Dataset items
↓↓↓

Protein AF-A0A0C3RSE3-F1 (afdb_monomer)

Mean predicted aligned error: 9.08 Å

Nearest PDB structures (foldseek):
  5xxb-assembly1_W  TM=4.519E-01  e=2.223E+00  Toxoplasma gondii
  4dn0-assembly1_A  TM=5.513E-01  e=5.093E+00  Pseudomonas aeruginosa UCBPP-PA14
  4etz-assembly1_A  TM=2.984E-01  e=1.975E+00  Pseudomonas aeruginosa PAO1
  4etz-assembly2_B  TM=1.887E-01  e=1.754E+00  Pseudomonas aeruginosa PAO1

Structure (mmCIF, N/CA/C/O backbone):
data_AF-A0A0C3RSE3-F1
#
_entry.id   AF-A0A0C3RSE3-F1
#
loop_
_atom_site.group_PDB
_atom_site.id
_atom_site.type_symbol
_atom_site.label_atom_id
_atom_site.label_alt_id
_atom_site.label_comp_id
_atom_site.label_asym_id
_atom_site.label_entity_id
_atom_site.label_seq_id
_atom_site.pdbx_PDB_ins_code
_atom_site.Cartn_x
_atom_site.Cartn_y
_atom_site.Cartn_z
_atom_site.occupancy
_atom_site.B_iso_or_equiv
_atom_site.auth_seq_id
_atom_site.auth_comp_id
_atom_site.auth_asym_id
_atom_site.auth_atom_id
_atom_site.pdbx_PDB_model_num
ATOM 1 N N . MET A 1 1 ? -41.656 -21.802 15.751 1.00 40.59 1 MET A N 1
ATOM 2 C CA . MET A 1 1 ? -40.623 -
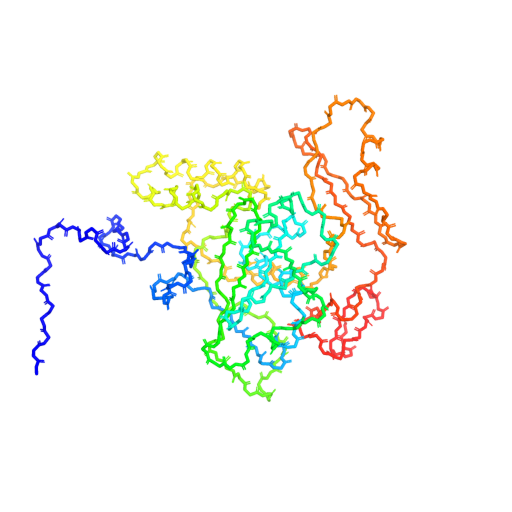21.779 16.809 1.00 40.59 1 MET A CA 1
ATOM 3 C C . MET A 1 1 ? -40.294 -20.327 17.110 1.00 40.59 1 MET A C 1
ATOM 5 O O . MET A 1 1 ? -39.982 -19.582 16.194 1.00 40.59 1 MET A O 1
ATOM 9 N N . SER A 1 2 ? -40.514 -19.913 18.357 1.00 33.84 2 SER A N 1
ATOM 10 C CA . SER A 1 2 ? -40.507 -18.520 18.820 1.00 33.84 2 SER A CA 1
ATOM 11 C C . SER A 1 2 ? -39.093 -17.939 18.882 1.00 33.84 2 SER A C 1
ATOM 13 O O . SER A 1 2 ? -38.239 -18.481 19.580 1.00 33.84 2 SER A O 1
ATOM 15 N N . SER A 1 3 ? -38.882 -16.805 18.215 1.00 36.75 3 SER A N 1
ATOM 16 C CA . SER A 1 3 ? -37.704 -15.947 18.368 1.00 36.75 3 SER A CA 1
ATOM 17 C C . SER A 1 3 ? -37.722 -15.305 19.760 1.00 36.75 3 SER A C 1
ATOM 19 O O . SER A 1 3 ? -38.641 -14.561 20.097 1.00 36.75 3 SER A O 1
ATOM 21 N N . LYS A 1 4 ? -36.742 -15.656 20.598 1.00 40.94 4 LYS A N 1
ATOM 22 C CA . LYS A 1 4 ? -36.461 -15.006 21.882 1.00 40.94 4 LYS A CA 1
ATOM 23 C C . LYS A 1 4 ? -35.295 -14.040 21.674 1.00 40.94 4 LYS A C 1
ATOM 25 O O . LYS A 1 4 ? -34.147 -14.441 21.824 1.00 40.94 4 LYS A O 1
ATOM 30 N N . TYR A 1 5 ? -35.589 -12.776 21.383 1.00 40.28 5 TYR A N 1
ATOM 31 C CA . TYR A 1 5 ? -34.658 -11.685 21.670 1.00 40.28 5 TYR A CA 1
ATOM 32 C C . TYR A 1 5 ? -35.219 -10.874 22.833 1.00 40.28 5 TYR A C 1
ATOM 34 O O . TYR A 1 5 ? -36.335 -10.363 22.789 1.00 40.28 5 TYR A O 1
ATOM 42 N N . ALA A 1 6 ? -34.457 -10.902 23.921 1.00 37.09 6 ALA A N 1
ATOM 43 C CA . ALA A 1 6 ? -34.810 -10.396 25.232 1.00 37.09 6 ALA A CA 1
ATOM 44 C C . ALA A 1 6 ? -34.611 -8.873 25.369 1.00 37.09 6 ALA A C 1
ATOM 46 O O . ALA A 1 6 ? -33.929 -8.234 24.574 1.00 37.09 6 ALA A O 1
ATOM 47 N N . ASN A 1 7 ? -35.238 -8.361 26.431 1.00 38.41 7 ASN A N 1
ATOM 48 C CA . ASN A 1 7 ? -35.340 -6.993 26.954 1.00 38.41 7 ASN A CA 1
ATOM 49 C C . ASN A 1 7 ? -34.113 -6.056 26.822 1.00 38.41 7 ASN A C 1
ATOM 51 O O . ASN A 1 7 ? -33.011 -6.456 27.191 1.00 38.41 7 ASN A O 1
ATOM 55 N N . PRO A 1 8 ? -34.316 -4.756 26.508 1.00 40.84 8 PRO A N 1
ATOM 56 C CA . PRO A 1 8 ? -33.261 -3.737 26.459 1.00 40.84 8 PRO A CA 1
ATOM 57 C C . PRO A 1 8 ? -33.032 -2.982 27.793 1.00 40.84 8 PRO A C 1
ATOM 59 O O . PRO A 1 8 ? -32.816 -1.776 27.773 1.00 40.84 8 PRO A O 1
ATOM 62 N N . MET A 1 9 ? -33.101 -3.635 28.962 1.00 39.81 9 MET A N 1
ATOM 63 C CA . MET A 1 9 ? -33.128 -2.917 30.261 1.00 39.81 9 MET A CA 1
ATOM 64 C C . MET A 1 9 ? -32.109 -3.350 31.327 1.00 39.81 9 MET A C 1
ATOM 66 O O . MET A 1 9 ? -32.107 -2.775 32.411 1.00 39.81 9 MET A O 1
ATOM 70 N N . ASP A 1 10 ? -31.207 -4.294 31.058 1.00 45.31 10 ASP A N 1
ATOM 71 C CA . ASP A 1 10 ? -30.098 -4.580 31.981 1.00 45.31 10 ASP A CA 1
ATOM 72 C C . ASP A 1 10 ? -28.817 -4.023 31.355 1.00 45.31 10 ASP A C 1
ATOM 74 O O . ASP A 1 10 ? -28.310 -4.570 30.379 1.00 45.31 10 ASP A O 1
ATOM 78 N N . GLY A 1 11 ? -28.318 -2.892 31.862 1.00 49.69 11 GLY A N 1
ATOM 79 C CA . GLY A 1 11 ? -27.128 -2.179 31.368 1.00 49.69 11 GLY A CA 1
ATOM 80 C C . GLY A 1 11 ? -25.805 -2.946 31.518 1.00 49.69 11 GLY A C 1
ATOM 81 O O . GLY A 1 11 ? -24.740 -2.342 31.632 1.00 49.69 11 GLY A O 1
ATOM 82 N N . ARG A 1 12 ? -25.855 -4.278 31.552 1.00 47.84 12 ARG A N 1
ATOM 83 C CA . ARG A 1 12 ? -24.705 -5.172 31.587 1.00 47.84 12 ARG A CA 1
ATOM 84 C C . ARG A 1 12 ? -24.296 -5.474 30.155 1.00 47.84 12 ARG A C 1
ATOM 86 O O . ARG A 1 12 ? -24.909 -6.286 29.468 1.00 47.84 12 ARG A O 1
ATOM 93 N N . VAL A 1 13 ? -23.244 -4.796 29.711 1.00 49.44 13 VAL A N 1
ATOM 94 C CA . VAL A 1 13 ? -22.574 -5.097 28.445 1.00 49.44 13 VAL A CA 1
ATOM 95 C C . VAL A 1 13 ? -22.111 -6.554 28.500 1.00 49.44 13 VAL A C 1
ATOM 97 O O . VAL A 1 13 ? -21.377 -6.941 29.410 1.00 49.44 13 VAL A O 1
ATOM 100 N N . ASN A 1 14 ? -22.578 -7.378 27.561 1.00 56.31 14 ASN A N 1
ATOM 101 C CA . ASN A 1 14 ? -22.105 -8.749 27.418 1.00 56.31 14 ASN A CA 1
ATOM 102 C C . ASN A 1 14 ? -20.595 -8.707 27.142 1.00 56.31 14 ASN A C 1
ATOM 104 O O . ASN A 1 14 ? -20.182 -8.220 26.095 1.00 56.31 14 ASN A O 1
ATOM 108 N N . ALA A 1 15 ? -19.775 -9.211 28.068 1.00 49.19 15 ALA A N 1
ATOM 109 C CA . ALA A 1 15 ? -18.316 -9.197 27.941 1.00 49.19 15 ALA A CA 1
ATOM 110 C C . ALA A 1 15 ? -17.795 -10.001 26.731 1.00 49.19 15 ALA A C 1
ATOM 112 O O . ALA A 1 15 ? -16.632 -9.860 26.363 1.00 49.19 15 ALA A O 1
ATOM 113 N N . ALA A 1 16 ? -18.643 -10.833 26.117 1.00 49.97 16 ALA A N 1
ATOM 114 C CA . ALA A 1 16 ? -18.341 -11.568 24.894 1.00 49.97 16 ALA A CA 1
ATOM 115 C C . ALA A 1 16 ? -18.769 -10.837 23.604 1.00 49.97 16 ALA A C 1
ATOM 117 O O . ALA A 1 16 ? -18.489 -11.338 22.518 1.00 49.97 16 ALA A O 1
ATOM 118 N N . ASP A 1 17 ? -19.460 -9.693 23.687 1.00 53.03 17 ASP A N 1
ATOM 119 C CA . ASP A 1 17 ? -19.828 -8.907 22.506 1.00 53.03 17 ASP A CA 1
ATOM 120 C C . ASP A 1 17 ? -18.625 -8.064 22.058 1.00 53.03 17 ASP A C 1
ATOM 122 O O . ASP A 1 17 ? -18.189 -7.185 22.806 1.00 53.03 17 ASP A O 1
ATOM 126 N N . PRO A 1 18 ? -18.069 -8.299 20.856 1.00 47.84 18 PRO A N 1
ATOM 127 C CA . PRO A 1 18 ? -16.910 -7.550 20.401 1.00 47.84 18 PRO A CA 1
ATOM 128 C C . PRO A 1 18 ? -17.230 -6.065 20.177 1.00 47.84 18 PRO A C 1
ATOM 130 O O . PRO A 1 18 ? -16.309 -5.263 20.154 1.00 47.84 18 PRO A O 1
ATOM 133 N N . ARG A 1 19 ? -18.496 -5.655 20.013 1.00 55.41 19 ARG A N 1
ATOM 134 C CA . ARG A 1 19 ? -18.895 -4.278 19.656 1.00 55.41 19 ARG A CA 1
ATOM 135 C C . ARG A 1 19 ? -18.642 -3.264 20.786 1.00 55.41 19 ARG A C 1
ATOM 137 O O . ARG A 1 19 ? -19.034 -3.475 21.927 1.00 55.41 19 ARG A O 1
ATOM 144 N N . ARG A 1 20 ? -18.078 -2.095 20.449 1.00 58.19 20 ARG A N 1
ATOM 145 C CA . ARG A 1 20 ? -17.989 -0.911 21.327 1.00 58.19 20 ARG A CA 1
ATOM 146 C C . ARG A 1 20 ? -19.325 -0.170 21.409 1.00 58.19 20 ARG A C 1
ATOM 148 O O . ARG A 1 20 ? -20.017 -0.036 20.404 1.00 58.19 20 ARG A O 1
ATOM 155 N N . VAL A 1 21 ? -19.655 0.389 22.572 1.00 54.50 21 VAL A N 1
ATOM 156 C CA . VAL A 1 21 ? -20.813 1.283 22.759 1.00 54.50 21 VAL A CA 1
ATOM 157 C C . VAL A 1 21 ? -20.357 2.730 22.548 1.00 54.50 21 VAL A C 1
ATOM 159 O O . VAL A 1 21 ? -19.417 3.186 23.193 1.00 54.50 21 VAL A O 1
ATOM 162 N N . THR A 1 22 ? -20.986 3.464 21.630 1.00 55.69 22 THR A N 1
ATOM 163 C CA . THR A 1 22 ? -20.679 4.888 21.395 1.00 55.69 22 THR A CA 1
ATOM 164 C C . THR A 1 22 ? -21.228 5.778 22.518 1.00 55.69 22 THR A C 1
ATOM 166 O O . THR A 1 22 ? -22.141 5.360 23.230 1.00 55.69 22 THR A O 1
ATOM 169 N N . PRO A 1 23 ? -20.804 7.055 22.621 1.00 43.84 23 PRO A N 1
ATOM 170 C CA . PRO A 1 23 ? -21.431 8.020 23.535 1.00 43.84 23 PRO A CA 1
ATOM 171 C C . PRO A 1 23 ? -22.945 8.217 23.331 1.00 43.84 23 PRO A C 1
ATOM 173 O O . PRO A 1 23 ? -23.613 8.762 24.202 1.00 43.84 23 PRO A O 1
ATOM 176 N N . ARG A 1 24 ? -23.493 7.785 22.184 1.00 55.72 24 ARG A N 1
ATOM 177 C CA . ARG A 1 24 ? -24.932 7.810 21.870 1.00 55.72 24 ARG A CA 1
ATOM 178 C C . ARG A 1 24 ? -25.655 6.492 22.190 1.00 55.72 24 ARG A C 1
ATOM 180 O O . ARG A 1 24 ? -26.833 6.369 21.886 1.00 55.72 24 ARG A O 1
ATOM 187 N N . GLY A 1 25 ? -24.965 5.501 22.756 1.00 62.19 25 GLY A N 1
ATOM 188 C CA . GLY A 1 25 ? -25.525 4.178 23.056 1.00 62.19 25 GLY A CA 1
ATOM 189 C C . GLY A 1 25 ? -25.557 3.205 21.869 1.00 62.19 25 GLY A C 1
ATOM 190 O O . GLY A 1 25 ? -26.022 2.081 22.017 1.00 62.19 25 GLY A O 1
ATOM 191 N N . GLU A 1 26 ? -25.050 3.594 20.695 1.00 69.88 26 GLU A N 1
ATOM 192 C CA . GLU A 1 26 ? -24.991 2.707 19.523 1.00 69.88 26 GLU A CA 1
ATOM 193 C C . GLU A 1 26 ? -23.892 1.648 19.691 1.00 69.88 26 GLU A C 1
ATOM 195 O O . GLU A 1 26 ? -22.748 2.004 19.982 1.00 69.88 26 GLU A O 1
ATOM 200 N N . LEU A 1 27 ? -24.203 0.375 19.436 1.00 56.50 27 LEU A N 1
ATOM 201 C CA . LEU A 1 27 ? -23.209 -0.696 19.332 1.00 56.50 27 LEU A CA 1
ATOM 202 C C . LEU A 1 27 ? -22.516 -0.640 17.961 1.00 56.50 27 LEU A C 1
ATOM 204 O O . LEU A 1 27 ? -23.163 -0.760 16.922 1.00 56.50 27 LEU A O 1
ATOM 208 N N . LYS A 1 28 ? -21.191 -0.488 17.942 1.00 49.00 28 LYS A N 1
ATOM 209 C CA . LYS A 1 28 ? -20.348 -0.480 16.736 1.00 49.00 28 LYS A CA 1
ATOM 210 C C . LYS A 1 28 ? -19.273 -1.557 16.842 1.00 49.00 28 LYS A C 1
ATOM 212 O O . LYS A 1 28 ? -18.573 -1.607 17.841 1.00 49.00 28 LYS A O 1
ATOM 217 N N . MET A 1 29 ? -19.083 -2.384 15.813 1.00 45.72 29 MET A N 1
ATOM 218 C CA . MET A 1 29 ? -17.946 -3.323 15.766 1.00 45.72 29 MET A CA 1
ATOM 219 C C . MET A 1 29 ? -16.597 -2.584 15.933 1.00 45.72 29 MET A C 1
ATOM 221 O O . MET A 1 29 ? -16.462 -1.466 15.412 1.00 45.72 29 MET A O 1
ATOM 225 N N . PRO A 1 30 ? -15.603 -3.164 16.643 1.00 39.00 30 PRO A N 1
ATOM 226 C CA . PRO A 1 30 ? -14.233 -2.666 16.656 1.00 39.00 30 PRO A CA 1
ATOM 227 C C . PRO A 1 30 ? -13.687 -2.680 15.242 1.00 39.00 30 PRO A C 1
ATOM 229 O O . PRO A 1 30 ? -13.991 -3.552 14.434 1.00 39.00 30 PRO A O 1
ATOM 232 N N . LYS A 1 31 ? -12.900 -1.663 14.930 1.00 45.97 31 LYS A N 1
ATOM 233 C CA . LYS A 1 31 ? -12.772 -1.188 13.562 1.00 45.97 31 LYS A CA 1
ATOM 234 C C . LYS A 1 31 ? -11.619 -1.775 12.748 1.00 45.97 31 LYS A C 1
ATOM 236 O O . LYS A 1 31 ? -11.135 -1.106 11.839 1.00 45.97 31 LYS A O 1
ATOM 241 N N . PHE A 1 32 ? -11.174 -2.990 13.041 1.00 36.94 32 PHE A N 1
ATOM 242 C CA . PHE A 1 32 ? -9.920 -3.469 12.471 1.00 36.94 32 PHE A CA 1
ATOM 243 C C . PHE A 1 32 ? -9.884 -4.968 12.250 1.00 36.94 32 PHE A C 1
ATOM 245 O O . PHE A 1 32 ? -10.465 -5.750 13.000 1.00 36.94 32 PHE A O 1
ATOM 252 N N . VAL A 1 33 ? -9.155 -5.318 11.198 1.00 30.66 33 VAL A N 1
ATOM 253 C CA . VAL A 1 33 ? -9.006 -6.661 10.676 1.00 30.66 33 VAL A CA 1
ATOM 254 C C . VAL A 1 33 ? -7.891 -7.369 11.436 1.00 30.66 33 VAL A C 1
ATOM 256 O O . VAL A 1 33 ? -6.750 -6.921 11.458 1.00 30.66 33 VAL A O 1
ATOM 259 N N . ARG A 1 34 ? -8.238 -8.470 12.097 1.00 30.47 34 ARG A N 1
ATOM 260 C CA . ARG A 1 34 ? -7.290 -9.477 12.567 1.00 30.47 34 ARG A CA 1
ATOM 261 C C . ARG A 1 34 ? -7.842 -10.813 12.107 1.00 30.47 34 ARG A C 1
ATOM 263 O O . ARG A 1 34 ? -8.998 -11.093 12.385 1.00 30.47 34 ARG A O 1
ATOM 270 N N . PHE A 1 35 ? -7.007 -11.634 11.483 1.00 32.25 35 PHE A N 1
ATOM 271 C CA . PHE A 1 35 ? -7.307 -13.049 11.307 1.00 32.25 35 PHE A CA 1
ATOM 272 C C . PHE A 1 35 ? -6.385 -13.864 12.207 1.00 32.25 35 PHE A C 1
ATOM 274 O O . PHE A 1 35 ? -5.166 -13.685 12.218 1.00 32.25 35 PHE A O 1
ATOM 281 N N . LYS A 1 36 ? -6.977 -14.761 12.992 1.00 30.59 36 LYS A N 1
ATOM 282 C CA . LYS A 1 36 ? -6.368 -16.074 13.209 1.00 30.59 36 LYS A CA 1
ATOM 283 C C . LYS A 1 36 ? -6.806 -16.958 12.038 1.00 30.59 36 LYS A C 1
ATOM 285 O O . LYS A 1 36 ? -7.849 -16.689 11.454 1.00 30.59 36 LYS A O 1
ATOM 290 N N . TYR A 1 37 ? -6.060 -18.020 11.741 1.00 31.50 37 TYR A N 1
ATOM 291 C CA . TYR A 1 37 ? -6.424 -19.032 10.731 1.00 31.50 37 TYR A CA 1
ATOM 292 C C . TYR A 1 37 ? -7.863 -19.586 10.896 1.00 31.50 37 TYR A C 1
ATOM 294 O O . TYR A 1 37 ? -8.456 -20.083 9.950 1.00 31.50 37 TYR A O 1
ATOM 302 N N . GLU A 1 38 ? -8.446 -19.451 12.090 1.00 33.59 38 GLU A N 1
ATOM 303 C CA . GLU A 1 38 ? -9.771 -19.953 12.478 1.00 33.59 38 GLU A CA 1
ATOM 304 C C . GLU A 1 38 ? -10.896 -18.891 12.414 1.00 33.59 38 GLU A C 1
ATOM 306 O O . GLU A 1 38 ? -12.034 -19.182 12.782 1.00 33.59 38 GLU A O 1
ATOM 311 N N . ASP A 1 39 ? -10.603 -17.644 12.023 1.00 36.09 39 ASP A N 1
ATOM 312 C CA . ASP A 1 39 ? -11.561 -16.532 12.096 1.00 36.09 39 ASP A CA 1
ATOM 313 C C . ASP A 1 39 ? -12.441 -16.436 10.832 1.00 36.09 39 ASP A C 1
ATOM 315 O O . ASP A 1 39 ? -11.944 -16.380 9.710 1.00 36.09 39 ASP A O 1
ATOM 319 N N . THR A 1 40 ? -13.765 -16.401 11.007 1.00 38.81 40 THR A N 1
ATOM 320 C CA . THR A 1 40 ? -14.761 -16.525 9.913 1.00 38.81 40 THR A CA 1
ATOM 321 C C . THR A 1 40 ? -14.985 -15.241 9.107 1.00 38.81 40 THR A C 1
ATOM 323 O O . THR A 1 40 ? -15.754 -15.232 8.147 1.00 38.81 40 THR A O 1
ATOM 326 N N . GLY A 1 41 ? -14.369 -14.129 9.515 1.00 34.72 41 GLY A N 1
ATOM 327 C CA . GLY A 1 41 ? -14.577 -12.813 8.904 1.00 34.72 41 GLY A CA 1
ATOM 328 C C . GLY A 1 41 ? -15.903 -12.131 9.268 1.00 34.72 41 GLY A C 1
ATOM 329 O O . GLY A 1 41 ? -16.186 -11.039 8.777 1.00 34.72 41 GLY A O 1
ATOM 330 N N . ALA A 1 42 ? -16.712 -12.719 10.155 1.00 34.28 42 ALA A N 1
ATOM 331 C CA . ALA A 1 42 ? -17.946 -12.108 10.636 1.00 34.28 42 ALA A CA 1
ATOM 332 C C . ALA A 1 42 ? -17.656 -10.867 11.511 1.00 34.28 42 ALA A C 1
ATOM 334 O O . ALA A 1 42 ? -17.230 -10.979 12.660 1.00 34.28 42 ALA A O 1
ATOM 335 N N . GLY A 1 43 ? -17.934 -9.672 10.973 1.00 35.62 43 GLY A N 1
ATOM 336 C CA . GLY A 1 43 ? -17.891 -8.400 11.707 1.00 35.62 43 GLY A CA 1
ATOM 337 C C . GLY A 1 43 ? -16.613 -7.567 11.535 1.00 35.62 43 GLY A C 1
ATOM 338 O O . GLY A 1 43 ? -16.313 -6.698 12.357 1.00 35.62 43 GLY A O 1
ATOM 339 N N . LEU A 1 44 ? -15.883 -7.796 10.447 1.00 39.53 44 LEU A N 1
ATOM 340 C CA . LEU A 1 44 ? -14.763 -6.961 10.028 1.00 39.53 44 LEU A CA 1
ATOM 341 C C . LEU A 1 44 ? -15.243 -5.617 9.459 1.00 39.53 44 LEU A C 1
ATOM 343 O O . LEU A 1 44 ? -16.352 -5.493 8.942 1.00 39.53 44 LEU A O 1
ATOM 347 N N . ASN A 1 45 ? -14.392 -4.592 9.533 1.00 40.62 45 ASN A N 1
ATOM 348 C CA . ASN A 1 45 ? -14.581 -3.399 8.715 1.00 40.62 45 ASN A CA 1
ATOM 349 C C . ASN A 1 45 ? -14.145 -3.718 7.287 1.00 40.62 45 ASN A C 1
ATOM 351 O O . ASN A 1 45 ? -12.953 -3.811 6.999 1.00 40.62 45 ASN A O 1
ATOM 355 N N . GLU A 1 46 ? -15.122 -3.874 6.412 1.00 39.75 46 GLU A N 1
ATOM 356 C CA . GLU A 1 46 ? -14.912 -4.120 4.995 1.00 39.75 46 GLU A CA 1
ATOM 357 C C . GLU A 1 46 ? -14.606 -2.788 4.296 1.00 39.75 46 GLU A C 1
ATOM 359 O O . GLU A 1 46 ? -15.357 -1.813 4.397 1.00 39.75 46 GLU A O 1
ATOM 364 N N . VAL A 1 47 ? -13.467 -2.719 3.607 1.00 37.16 47 VAL A N 1
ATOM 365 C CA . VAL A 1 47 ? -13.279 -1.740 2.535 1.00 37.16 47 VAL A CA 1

↑↑↑

What is needed
Copy, exactly and only, the lines above that begin with the one containing "ATOM 221 O O" and finish with the one containing "ATOM 282 C CA".

Your response
ATOM 221 O O . MET A 1 29 ? -16.462 -1.466 15.412 1.00 45.72 29 MET A O 1
ATOM 225 N N . PRO A 1 30 ? -15.603 -3.164 16.643 1.00 39.00 30 PRO A N 1
ATOM 226 C CA . PRO A 1 30 ? -14.233 -2.666 16.656 1.00 39.00 30 PRO A CA 1
ATOM 227 C C . PRO A 1 30 ? -13.687 -2.680 15.242 1.00 39.00 30 PRO A C 1
ATOM 229 O O . PRO A 1 30 ? -13.991 -3.552 14.434 1.00 39.00 30 PRO A O 1
ATOM 232 N N . LYS A 1 31 ? -12.900 -1.663 14.930 1.00 45.97 31 LYS A N 1
ATOM 233 C CA . LYS A 1 31 ? -12.772 -1.188 13.562 1.00 45.97 31 LYS A CA 1
ATOM 234 C C . LYS A 1 31 ? -11.619 -1.775 12.748 1.00 45.97 31 LYS A C 1
ATOM 236 O O . LYS A 1 31 ? -11.135 -1.106 11.839 1.00 45.97 31 LYS A O 1
ATOM 241 N N . PHE A 1 32 ? -11.174 -2.990 13.041 1.00 36.94 32 PHE A N 1
ATOM 242 C CA . PHE A 1 32 ? -9.920 -3.469 12.471 1.00 36.94 32 PHE A CA 1
ATOM 243 C C . PHE A 1 32 ? -9.884 -4.968 12.250 1.00 36.94 32 PHE A C 1
ATOM 245 O O . PHE A 1 32 ? -10.465 -5.750 13.000 1.00 36.94 32 PHE A O 1
ATOM 252 N N . VAL A 1 33 ? -9.155 -5.318 11.198 1.00 30.66 33 VAL A N 1
ATOM 253 C CA . VAL A 1 33 ? -9.006 -6.661 10.676 1.00 30.66 33 VAL A CA 1
ATOM 254 C C . VAL A 1 33 ? -7.891 -7.369 11.436 1.00 30.66 33 VAL A C 1
ATOM 256 O O . VAL A 1 33 ? -6.750 -6.921 11.458 1.00 30.66 33 VAL A O 1
ATOM 259 N N . ARG A 1 34 ? -8.238 -8.470 12.097 1.00 30.47 34 ARG A N 1
ATOM 260 C CA . ARG A 1 34 ? -7.290 -9.477 12.567 1.00 30.47 34 ARG A CA 1
ATOM 261 C C . ARG A 1 34 ? -7.842 -10.813 12.107 1.00 30.47 34 ARG A C 1
ATOM 263 O O . ARG A 1 34 ? -8.998 -11.093 12.385 1.00 30.47 34 ARG A O 1
ATOM 270 N N . PHE A 1 35 ? -7.007 -11.634 11.483 1.00 32.25 35 PHE A N 1
ATOM 271 C CA . PHE A 1 35 ? -7.307 -13.049 11.307 1.00 32.25 35 PHE A CA 1
ATOM 272 C C . PHE A 1 35 ? -6.385 -13.864 12.207 1.00 32.25 35 PHE A C 1
ATOM 274 O O . PHE A 1 35 ? -5.166 -13.685 12.218 1.00 32.25 35 PHE A O 1
ATOM 281 N N . LYS A 1 36 ? -6.977 -14.761 12.992 1.00 30.59 36 LYS A N 1
ATOM 282 C CA . LYS A 1 36 ? -6.368 -16.074 13.209 1.00 30.59 36 LYS A CA 1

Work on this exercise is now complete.